→ **What is expected**: Work out how many lines in the records include the word "Protein", then answer with nothing but that number.

→ **Entries provided**:
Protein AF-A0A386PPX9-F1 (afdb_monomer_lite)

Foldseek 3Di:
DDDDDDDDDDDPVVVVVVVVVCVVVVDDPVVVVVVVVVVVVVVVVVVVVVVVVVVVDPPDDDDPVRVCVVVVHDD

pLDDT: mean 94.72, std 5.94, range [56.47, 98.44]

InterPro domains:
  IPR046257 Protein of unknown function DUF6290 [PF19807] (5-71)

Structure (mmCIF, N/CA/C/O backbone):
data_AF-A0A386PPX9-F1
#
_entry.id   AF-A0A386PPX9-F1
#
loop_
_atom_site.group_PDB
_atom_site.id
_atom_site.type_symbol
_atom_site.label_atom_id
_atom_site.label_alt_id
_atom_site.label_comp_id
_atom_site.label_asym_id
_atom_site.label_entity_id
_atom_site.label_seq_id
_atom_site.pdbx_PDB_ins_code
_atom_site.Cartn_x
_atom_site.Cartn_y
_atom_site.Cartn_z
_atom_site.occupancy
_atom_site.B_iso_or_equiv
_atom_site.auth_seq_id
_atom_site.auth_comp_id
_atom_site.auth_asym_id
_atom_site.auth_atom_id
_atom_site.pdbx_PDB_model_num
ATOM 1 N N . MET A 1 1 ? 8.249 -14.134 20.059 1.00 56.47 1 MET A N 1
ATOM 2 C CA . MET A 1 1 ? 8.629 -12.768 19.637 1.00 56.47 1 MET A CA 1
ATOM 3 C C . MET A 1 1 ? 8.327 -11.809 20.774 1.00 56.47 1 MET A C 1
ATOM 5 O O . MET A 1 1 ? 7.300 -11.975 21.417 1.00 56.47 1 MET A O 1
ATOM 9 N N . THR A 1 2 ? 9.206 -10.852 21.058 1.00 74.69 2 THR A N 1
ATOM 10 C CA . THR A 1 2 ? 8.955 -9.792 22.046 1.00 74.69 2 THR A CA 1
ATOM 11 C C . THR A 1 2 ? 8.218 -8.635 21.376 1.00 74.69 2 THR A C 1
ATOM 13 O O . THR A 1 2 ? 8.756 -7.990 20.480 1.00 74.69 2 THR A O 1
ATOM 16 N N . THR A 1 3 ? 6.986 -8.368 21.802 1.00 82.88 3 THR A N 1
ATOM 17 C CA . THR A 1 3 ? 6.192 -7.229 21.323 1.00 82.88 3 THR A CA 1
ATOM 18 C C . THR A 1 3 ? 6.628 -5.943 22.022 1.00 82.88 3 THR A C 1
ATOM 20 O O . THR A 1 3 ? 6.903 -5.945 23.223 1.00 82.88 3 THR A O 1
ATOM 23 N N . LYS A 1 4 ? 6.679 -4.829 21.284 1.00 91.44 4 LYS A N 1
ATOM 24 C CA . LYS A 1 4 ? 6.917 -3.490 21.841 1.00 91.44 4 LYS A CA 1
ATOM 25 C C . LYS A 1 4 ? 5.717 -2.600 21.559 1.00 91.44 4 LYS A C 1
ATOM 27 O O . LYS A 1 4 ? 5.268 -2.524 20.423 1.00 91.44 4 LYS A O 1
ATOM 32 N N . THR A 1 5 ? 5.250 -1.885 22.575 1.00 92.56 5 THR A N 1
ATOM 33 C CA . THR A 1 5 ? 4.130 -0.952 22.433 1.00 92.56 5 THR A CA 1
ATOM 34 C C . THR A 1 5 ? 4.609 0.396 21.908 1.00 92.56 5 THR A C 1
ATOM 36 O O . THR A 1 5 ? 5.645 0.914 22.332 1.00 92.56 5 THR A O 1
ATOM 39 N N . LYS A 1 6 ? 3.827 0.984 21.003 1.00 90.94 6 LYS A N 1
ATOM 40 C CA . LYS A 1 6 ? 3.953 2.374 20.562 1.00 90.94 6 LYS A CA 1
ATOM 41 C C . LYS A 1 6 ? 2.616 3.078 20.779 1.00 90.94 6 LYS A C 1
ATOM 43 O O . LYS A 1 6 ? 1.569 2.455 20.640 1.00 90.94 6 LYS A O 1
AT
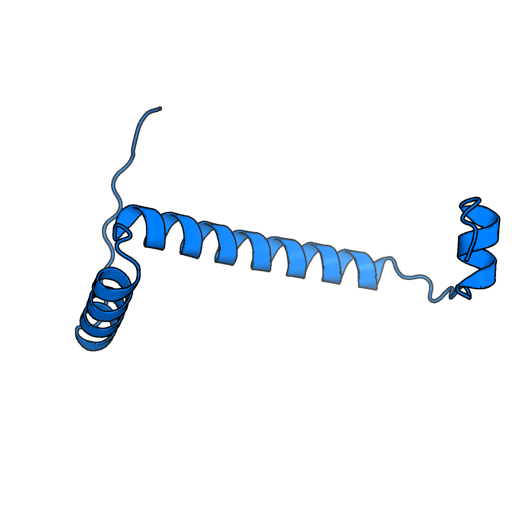OM 48 N N . SER A 1 7 ? 2.665 4.369 21.087 1.00 93.56 7 SER A N 1
ATOM 49 C CA . SER A 1 7 ? 1.475 5.215 21.210 1.00 93.56 7 SER A CA 1
ATOM 50 C C . SER A 1 7 ? 1.514 6.299 20.143 1.00 93.56 7 SER A C 1
ATOM 52 O O . SER A 1 7 ? 2.556 6.919 19.933 1.00 93.56 7 SER A O 1
ATOM 54 N N . LEU A 1 8 ? 0.376 6.545 19.497 1.00 90.19 8 LEU A N 1
ATOM 55 C CA . LEU A 1 8 ? 0.220 7.571 18.472 1.00 90.19 8 LEU A CA 1
ATOM 56 C C . LEU A 1 8 ? -0.843 8.579 18.913 1.00 90.19 8 LEU A C 1
ATOM 58 O O . LEU A 1 8 ? -1.883 8.202 19.448 1.00 90.19 8 LEU A O 1
ATOM 62 N N . ARG A 1 9 ? -0.583 9.867 18.678 1.00 96.00 9 ARG A N 1
ATOM 63 C CA . ARG A 1 9 ? -1.607 10.913 18.772 1.00 96.00 9 ARG A CA 1
ATOM 64 C C . ARG A 1 9 ? -2.153 11.162 17.374 1.00 96.00 9 ARG A C 1
ATOM 66 O O . ARG A 1 9 ? -1.380 11.469 16.472 1.00 96.00 9 ARG A O 1
ATOM 73 N N . ILE A 1 10 ? -3.464 11.045 17.217 1.00 95.12 10 ILE A N 1
ATOM 74 C CA . ILE A 1 10 ? -4.174 11.291 15.959 1.00 95.12 10 ILE A CA 1
ATOM 75 C C . ILE A 1 10 ? -5.321 12.270 16.187 1.00 95.12 10 ILE A C 1
ATOM 77 O O . ILE A 1 10 ? -5.781 12.441 17.318 1.00 95.12 10 ILE A O 1
ATOM 81 N N . SER A 1 11 ? -5.764 12.934 15.119 1.00 98.25 11 SER A N 1
ATOM 82 C CA . 
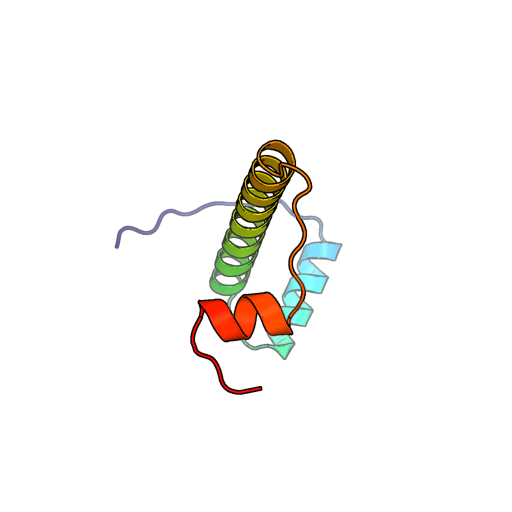SER A 1 11 ? -6.953 13.783 15.180 1.00 98.25 11 SER A CA 1
ATOM 83 C C . SER A 1 11 ? -8.208 12.942 15.421 1.00 98.25 11 SER A C 1
ATOM 85 O O . SER A 1 11 ? -8.255 11.755 15.090 1.00 98.25 11 SER A O 1
ATOM 87 N N . SER A 1 12 ? -9.245 13.577 15.973 1.00 98.00 12 SER A N 1
ATOM 88 C CA . SER A 1 12 ? -10.549 12.933 16.161 1.00 98.00 12 SER A CA 1
ATOM 89 C C . SER A 1 12 ? -11.131 12.439 14.833 1.00 98.00 12 SER A C 1
ATOM 91 O O . SER A 1 12 ? -11.651 11.329 14.768 1.00 98.00 12 SER A O 1
ATOM 93 N N . ASP A 1 13 ? -10.996 13.229 13.767 1.00 98.44 13 ASP A N 1
ATOM 94 C CA . ASP A 1 13 ? -11.535 12.880 12.449 1.00 98.44 13 ASP A CA 1
ATOM 95 C C . ASP A 1 13 ? -10.855 11.637 11.870 1.00 98.44 13 ASP A C 1
ATOM 97 O O . ASP A 1 13 ? -11.529 10.724 11.394 1.00 98.44 13 ASP A O 1
ATOM 101 N N . LEU A 1 14 ? -9.524 11.554 11.984 1.00 97.38 14 LEU A N 1
ATOM 102 C CA . LEU A 1 14 ? -8.778 10.381 11.539 1.00 97.38 14 LEU A CA 1
ATOM 103 C C . LEU A 1 14 ? -9.137 9.146 12.373 1.00 97.38 14 LEU A C 1
ATOM 105 O O . LEU A 1 14 ? -9.318 8.068 11.818 1.00 97.38 14 LEU A O 1
ATOM 109 N N . ASN A 1 15 ? -9.290 9.298 13.691 1.00 97.19 15 ASN A N 1
ATOM 110 C CA . ASN A 1 15 ? -9.738 8.206 14.555 1.00 97.19 15 ASN A CA 1
ATOM 111 C C . ASN A 1 15 ? -11.118 7.673 14.135 1.00 97.19 15 ASN A C 1
ATOM 113 O O . ASN A 1 15 ? -11.322 6.462 14.096 1.00 97.19 15 ASN A O 1
ATOM 117 N N . ASN A 1 16 ? -12.057 8.560 13.800 1.00 98.19 16 ASN A N 1
ATOM 118 C CA . ASN A 1 16 ? -13.390 8.159 13.353 1.00 98.19 16 ASN A CA 1
ATOM 119 C C . ASN A 1 16 ? -13.328 7.405 12.019 1.00 98.19 16 ASN A C 1
ATOM 121 O O . ASN A 1 16 ? -13.888 6.316 11.918 1.00 98.19 16 ASN A O 1
ATOM 125 N N . ALA A 1 17 ? -12.573 7.923 11.048 1.00 98.12 17 ALA A N 1
ATOM 126 C CA . ALA A 1 17 ? -12.384 7.268 9.756 1.00 98.12 17 ALA A CA 1
ATOM 127 C C . ALA A 1 17 ? -11.743 5.876 9.891 1.00 98.12 17 ALA A C 1
ATOM 129 O O . ALA A 1 17 ? -12.208 4.922 9.271 1.00 98.12 17 ALA A O 1
ATOM 130 N N . ILE A 1 18 ? -10.718 5.741 10.742 1.00 96.81 18 ILE A N 1
ATOM 131 C CA . ILE A 1 18 ? -10.090 4.447 11.039 1.00 96.81 18 ILE A CA 1
ATOM 132 C C . ILE A 1 18 ? -11.122 3.494 11.638 1.00 96.81 18 ILE A C 1
ATOM 134 O O . ILE A 1 18 ? -11.260 2.375 11.165 1.00 96.81 18 ILE A O 1
ATOM 138 N N . ASN A 1 19 ? -11.895 3.928 12.634 1.00 97.06 19 ASN A N 1
ATOM 139 C CA . ASN A 1 19 ? -12.890 3.061 13.262 1.00 97.06 19 ASN A CA 1
ATOM 140 C C . ASN A 1 19 ? -13.974 2.597 12.284 1.00 97.06 19 ASN A C 1
ATOM 142 O O . ASN A 1 19 ? -14.402 1.449 12.361 1.00 97.06 19 ASN A O 1
ATOM 146 N N . ASP A 1 20 ? -14.424 3.459 11.374 1.00 98.25 20 ASP A N 1
ATOM 147 C CA . ASP A 1 20 ? -15.417 3.078 10.369 1.00 98.25 20 ASP A CA 1
ATOM 148 C C . ASP A 1 20 ? -14.847 2.079 9.359 1.00 98.25 20 ASP A C 1
ATOM 150 O O . ASP A 1 20 ? -15.515 1.102 9.024 1.00 98.25 20 ASP A O 1
ATOM 154 N N . TYR A 1 21 ? -13.587 2.253 8.960 1.00 97.94 21 TYR A N 1
ATOM 155 C CA . TYR A 1 21 ? -12.864 1.281 8.147 1.00 97.94 21 TYR A CA 1
ATOM 156 C C . TYR A 1 21 ? -12.734 -0.081 8.858 1.00 97.94 21 TYR A C 1
ATOM 158 O O . TYR A 1 21 ? -13.161 -1.095 8.308 1.00 97.94 21 TYR A O 1
ATOM 166 N N . LEU A 1 22 ? -12.278 -0.106 10.117 1.00 97.75 22 LEU A N 1
ATOM 167 C CA . LEU A 1 22 ? -12.119 -1.343 10.898 1.00 97.75 22 LEU A CA 1
ATOM 168 C C . LEU A 1 22 ? -13.453 -2.076 11.138 1.00 97.75 22 LEU A C 1
ATOM 170 O O . LEU A 1 22 ? -13.482 -3.303 11.185 1.00 97.75 22 LEU A O 1
ATOM 174 N N . LYS A 1 23 ? -14.577 -1.354 11.269 1.00 98.00 23 LYS A N 1
ATOM 175 C CA . LYS A 1 23 ? -15.916 -1.974 11.366 1.00 98.00 23 LYS A CA 1
ATOM 176 C C . LYS A 1 23 ? -16.300 -2.726 10.094 1.00 98.00 23 LYS A C 1
ATOM 178 O O . LYS A 1 23 ? -17.002 -3.729 10.183 1.00 98.00 23 LYS A O 1
ATOM 183 N N . VAL A 1 24 ? -15.895 -2.218 8.931 1.00 98.06 24 VAL A N 1
ATOM 184 C CA . VAL A 1 24 ? -16.204 -2.821 7.630 1.00 98.06 24 VAL A CA 1
ATOM 185 C C . VAL A 1 24 ? -15.276 -3.998 7.344 1.00 98.06 24 VAL A C 1
ATOM 187 O O . VAL A 1 24 ? -15.745 -5.034 6.881 1.00 98.06 24 VAL A O 1
ATOM 190 N N . THR A 1 25 ? -13.978 -3.861 7.625 1.00 97.06 25 THR A N 1
ATOM 191 C CA . THR A 1 25 ? -12.986 -4.904 7.321 1.00 97.06 25 THR A CA 1
ATOM 192 C C . THR A 1 25 ? -12.907 -5.994 8.387 1.00 97.06 25 THR A C 1
ATOM 194 O O . THR A 1 25 ? -12.492 -7.113 8.091 1.00 97.06 25 THR A O 1
ATOM 197 N N . GLY A 1 26 ? -13.308 -5.692 9.625 1.00 97.00 26 GLY A N 1
ATOM 198 C CA . GLY A 1 26 ? -13.201 -6.602 10.764 1.00 97.00 26 GLY A CA 1
ATOM 199 C C . GLY A 1 26 ? -11.770 -6.784 11.280 1.00 97.00 26 GLY A C 1
ATOM 200 O O . GLY A 1 26 ? -11.536 -7.633 12.141 1.00 97.00 26 GLY A O 1
ATOM 201 N N . GLU A 1 27 ? -10.805 -6.017 10.770 1.00 96.50 27 GLU A N 1
ATOM 202 C CA . GLU A 1 27 ? -9.416 -6.100 11.212 1.00 96.50 27 GLU A CA 1
ATOM 203 C C . GLU A 1 27 ? -9.184 -5.355 12.537 1.00 96.50 27 GLU A C 1
ATOM 205 O O . GLU A 1 27 ? -9.955 -4.490 12.958 1.00 96.50 27 GLU A O 1
ATOM 210 N N . SER A 1 28 ? -8.085 -5.683 13.218 1.00 96.75 28 SER A N 1
ATOM 211 C CA . SER A 1 28 ? -7.686 -4.963 14.428 1.00 96.75 28 SER A CA 1
ATOM 212 C C . SER A 1 28 ? -6.937 -3.676 14.081 1.00 96.75 28 SER A C 1
ATOM 214 O O . SER A 1 28 ? -6.213 -3.613 13.089 1.00 96.75 28 SER A O 1
ATOM 216 N N . PHE A 1 29 ? -6.997 -2.672 14.960 1.00 95.19 29 PHE A N 1
ATOM 217 C CA . PHE A 1 29 ? -6.173 -1.472 14.791 1.00 95.19 29 PHE A CA 1
ATOM 218 C C . PHE A 1 29 ? -4.671 -1.796 14.718 1.00 95.19 29 PHE A C 1
ATOM 220 O O . PHE A 1 29 ? -3.942 -1.152 13.970 1.00 95.19 29 PHE A O 1
ATOM 227 N N . ASN A 1 30 ? -4.202 -2.798 15.473 1.00 94.50 30 ASN A N 1
ATOM 228 C CA . ASN A 1 30 ? -2.787 -3.166 15.475 1.00 94.50 30 ASN A CA 1
ATOM 229 C C . ASN A 1 30 ? -2.354 -3.770 14.133 1.00 94.50 30 ASN A C 1
ATOM 231 O O . ASN A 1 30 ? -1.337 -3.350 13.597 1.00 94.50 30 ASN A O 1
ATOM 235 N N . SER A 1 31 ? -3.141 -4.696 13.569 1.00 95.69 31 SER A N 1
ATOM 236 C CA . SER A 1 31 ? -2.856 -5.274 12.247 1.00 95.69 31 SER A CA 1
ATOM 237 C C . SER A 1 31 ? -2.885 -4.209 11.154 1.00 95.69 31 SER A C 1
ATOM 239 O O . SER A 1 31 ? -1.952 -4.132 10.362 1.00 95.69 31 SER A O 1
ATOM 241 N N . PHE A 1 32 ? -3.887 -3.325 11.181 1.00 96.19 32 PHE A N 1
ATOM 242 C CA . PHE A 1 32 ? -3.969 -2.196 10.257 1.00 96.19 32 PHE A CA 1
ATOM 243 C C . PHE A 
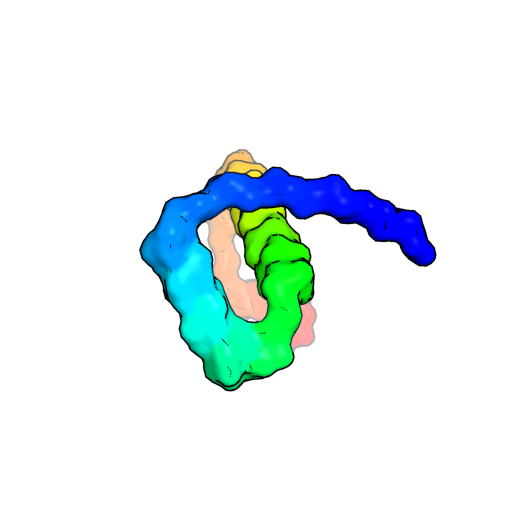1 32 ? -2.726 -1.297 10.345 1.00 96.19 32 PHE A C 1
ATOM 245 O O . PHE A 1 32 ? -2.109 -0.966 9.334 1.00 96.19 32 PHE A O 1
ATOM 252 N N . ALA A 1 33 ? -2.333 -0.912 11.563 1.00 94.81 33 ALA A N 1
ATOM 253 C CA . ALA A 1 33 ? -1.191 -0.034 11.780 1.00 94.81 33 ALA A CA 1
ATOM 254 C C . ALA A 1 33 ? 0.137 -0.692 11.372 1.00 94.81 33 ALA A C 1
ATOM 256 O O . ALA A 1 33 ? 0.993 -0.019 10.800 1.00 94.81 33 ALA A O 1
ATOM 257 N N . GLU A 1 34 ? 0.321 -1.984 11.656 1.00 94.50 34 GLU A N 1
ATOM 258 C CA . GLU A 1 34 ? 1.508 -2.743 11.248 1.00 94.50 34 GLU A CA 1
ATOM 259 C C . GLU A 1 34 ? 1.637 -2.808 9.725 1.00 94.50 34 GLU A C 1
ATOM 261 O O . GLU A 1 34 ? 2.698 -2.454 9.206 1.00 94.50 34 GLU A O 1
ATOM 266 N N . SER A 1 35 ? 0.560 -3.158 9.017 1.00 95.81 35 SER A N 1
ATOM 267 C CA . SER A 1 35 ? 0.533 -3.178 7.550 1.00 95.81 35 SER A CA 1
ATOM 268 C C . SER A 1 35 ? 0.791 -1.795 6.960 1.00 95.81 35 SER A C 1
ATOM 270 O O . SER A 1 35 ? 1.726 -1.628 6.188 1.00 95.81 35 SER A O 1
ATOM 272 N N . ALA A 1 36 ? 0.074 -0.762 7.411 1.00 95.31 36 ALA A N 1
ATOM 273 C CA . ALA A 1 36 ? 0.260 0.593 6.895 1.00 95.31 36 ALA A CA 1
ATOM 274 C C . ALA A 1 36 ? 1.693 1.125 7.105 1.00 95.31 36 ALA A C 1
ATOM 276 O O . ALA A 1 36 ? 2.225 1.856 6.266 1.00 95.31 36 ALA A O 1
ATOM 277 N N . MET A 1 37 ? 2.335 0.779 8.229 1.00 95.31 37 MET A N 1
ATOM 278 C CA . MET A 1 37 ? 3.740 1.120 8.465 1.00 95.31 37 MET A CA 1
ATOM 279 C C . MET A 1 37 ? 4.676 0.342 7.537 1.00 95.31 37 MET A C 1
ATOM 281 O O . MET A 1 37 ? 5.615 0.943 7.013 1.00 95.31 37 MET A O 1
ATOM 285 N N . ALA A 1 38 ? 4.439 -0.958 7.340 1.00 96.50 38 ALA A N 1
ATOM 286 C CA . ALA A 1 38 ? 5.224 -1.793 6.434 1.00 96.50 38 ALA A CA 1
ATOM 287 C C . ALA A 1 38 ? 5.149 -1.265 4.996 1.00 96.50 38 ALA A C 1
ATOM 289 O O . ALA A 1 38 ? 6.191 -0.933 4.433 1.00 96.50 38 ALA A O 1
ATOM 290 N N . ASP A 1 39 ? 3.940 -1.043 4.481 1.00 97.81 39 ASP A N 1
ATOM 291 C CA . ASP A 1 39 ? 3.699 -0.511 3.138 1.00 97.81 39 ASP A CA 1
ATOM 292 C C . ASP A 1 39 ? 4.400 0.840 2.956 1.00 97.81 39 ASP A C 1
ATOM 294 O O . ASP A 1 39 ? 5.014 1.127 1.928 1.00 97.81 39 ASP A O 1
ATOM 298 N N . LYS A 1 40 ? 4.348 1.716 3.969 1.00 97.06 40 LYS A N 1
ATOM 299 C CA . LYS A 1 40 ? 5.006 3.025 3.882 1.00 97.06 40 LYS A CA 1
ATOM 300 C C . LYS A 1 40 ? 6.529 2.910 3.831 1.00 97.06 40 LYS A C 1
ATOM 302 O O . LYS A 1 40 ? 7.162 3.724 3.157 1.00 97.06 40 LYS A O 1
ATOM 307 N N . MET A 1 41 ? 7.112 1.958 4.558 1.00 97.62 41 MET A N 1
ATOM 308 C CA . MET A 1 41 ? 8.552 1.699 4.530 1.00 97.62 41 MET A CA 1
ATOM 309 C C . MET A 1 41 ? 8.979 1.078 3.199 1.00 97.62 41 MET A C 1
ATOM 311 O O . MET A 1 41 ? 9.963 1.543 2.633 1.00 97.62 41 MET A O 1
ATOM 315 N N . GLU A 1 42 ? 8.229 0.104 2.682 1.00 97.88 42 GLU A N 1
ATOM 316 C CA . GLU A 1 42 ? 8.471 -0.518 1.374 1.00 97.88 42 GLU A CA 1
ATOM 317 C C . GLU A 1 42 ? 8.453 0.529 0.260 1.00 97.88 42 GLU A C 1
ATOM 319 O O . GLU A 1 42 ? 9.448 0.694 -0.433 1.00 97.88 42 GLU A O 1
ATOM 324 N N . ASN A 1 43 ? 7.418 1.372 0.201 1.00 97.75 43 ASN A N 1
ATOM 325 C CA . ASN A 1 43 ? 7.338 2.462 -0.776 1.00 97.75 43 ASN A CA 1
ATOM 326 C C . ASN A 1 43 ? 8.571 3.389 -0.761 1.00 97.75 43 ASN A C 1
ATOM 328 O O . ASN A 1 43 ? 8.963 3.943 -1.788 1.00 97.75 43 ASN A O 1
ATOM 332 N N . LEU A 1 44 ? 9.179 3.624 0.408 1.00 97.62 44 LEU A N 1
ATOM 333 C CA . LEU A 1 44 ? 10.400 4.432 0.506 1.00 97.62 44 LEU A CA 1
ATOM 334 C C . LEU A 1 44 ? 11.632 3.692 -0.025 1.00 97.62 44 LEU A C 1
ATOM 336 O O . LEU A 1 44 ? 12.518 4.342 -0.584 1.00 97.62 44 LEU A O 1
ATOM 340 N N . LEU A 1 45 ? 11.691 2.374 0.166 1.00 97.75 45 LEU A N 1
ATOM 341 C CA . LEU A 1 45 ? 12.735 1.516 -0.387 1.00 97.75 45 LEU A CA 1
ATOM 342 C C . LEU A 1 45 ? 12.593 1.422 -1.908 1.00 97.75 45 LEU A C 1
ATOM 344 O O . LEU A 1 45 ? 13.551 1.736 -2.603 1.00 97.75 45 LEU A O 1
ATOM 348 N N . ASP A 1 46 ? 11.392 1.177 -2.426 1.00 97.94 46 ASP A N 1
ATOM 349 C CA . ASP A 1 46 ? 11.124 1.133 -3.868 1.00 97.94 46 ASP A CA 1
ATOM 350 C C . ASP A 1 46 ? 11.506 2.444 -4.558 1.00 97.94 46 ASP A C 1
ATOM 352 O O . ASP A 1 46 ? 12.159 2.460 -5.600 1.00 97.94 46 ASP A O 1
ATOM 356 N N . LEU A 1 47 ? 11.160 3.585 -3.952 1.00 97.75 47 LEU A N 1
ATOM 357 C CA . LEU A 1 47 ? 11.558 4.895 -4.472 1.00 97.75 47 LEU A CA 1
ATOM 358 C C . LEU A 1 47 ? 13.074 5.101 -4.464 1.00 97.75 47 LEU A C 1
ATOM 360 O O . LEU A 1 47 ? 13.589 5.877 -5.274 1.00 97.75 47 LEU A O 1
ATOM 364 N N . LYS A 1 48 ? 13.789 4.487 -3.521 1.00 97.25 48 LYS A N 1
ATOM 365 C CA . LYS A 1 48 ? 15.248 4.532 -3.480 1.00 97.25 48 LYS A CA 1
ATOM 366 C C . LYS A 1 48 ? 15.823 3.658 -4.595 1.00 97.25 48 LYS A C 1
ATOM 368 O O . LYS A 1 48 ? 16.634 4.167 -5.365 1.00 97.25 48 LYS A O 1
ATOM 373 N N . ASP A 1 49 ? 15.356 2.423 -4.715 1.00 97.31 49 ASP A N 1
ATOM 374 C CA . ASP A 1 49 ? 15.825 1.456 -5.706 1.00 97.31 49 ASP A CA 1
ATOM 375 C C . ASP A 1 49 ? 15.546 1.957 -7.128 1.00 97.31 49 ASP A C 1
ATOM 377 O O . ASP A 1 49 ? 16.433 1.947 -7.978 1.00 97.31 49 ASP A O 1
ATOM 381 N N . TYR A 1 50 ? 14.371 2.545 -7.365 1.00 96.56 50 TYR A N 1
ATOM 382 C CA . TYR A 1 50 ? 14.039 3.208 -8.627 1.00 96.56 50 TYR A CA 1
ATOM 383 C C . TYR A 1 50 ? 15.008 4.352 -8.965 1.00 96.56 50 TYR A C 1
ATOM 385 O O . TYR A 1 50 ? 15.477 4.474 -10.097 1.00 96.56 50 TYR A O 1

→ **Task result**: 2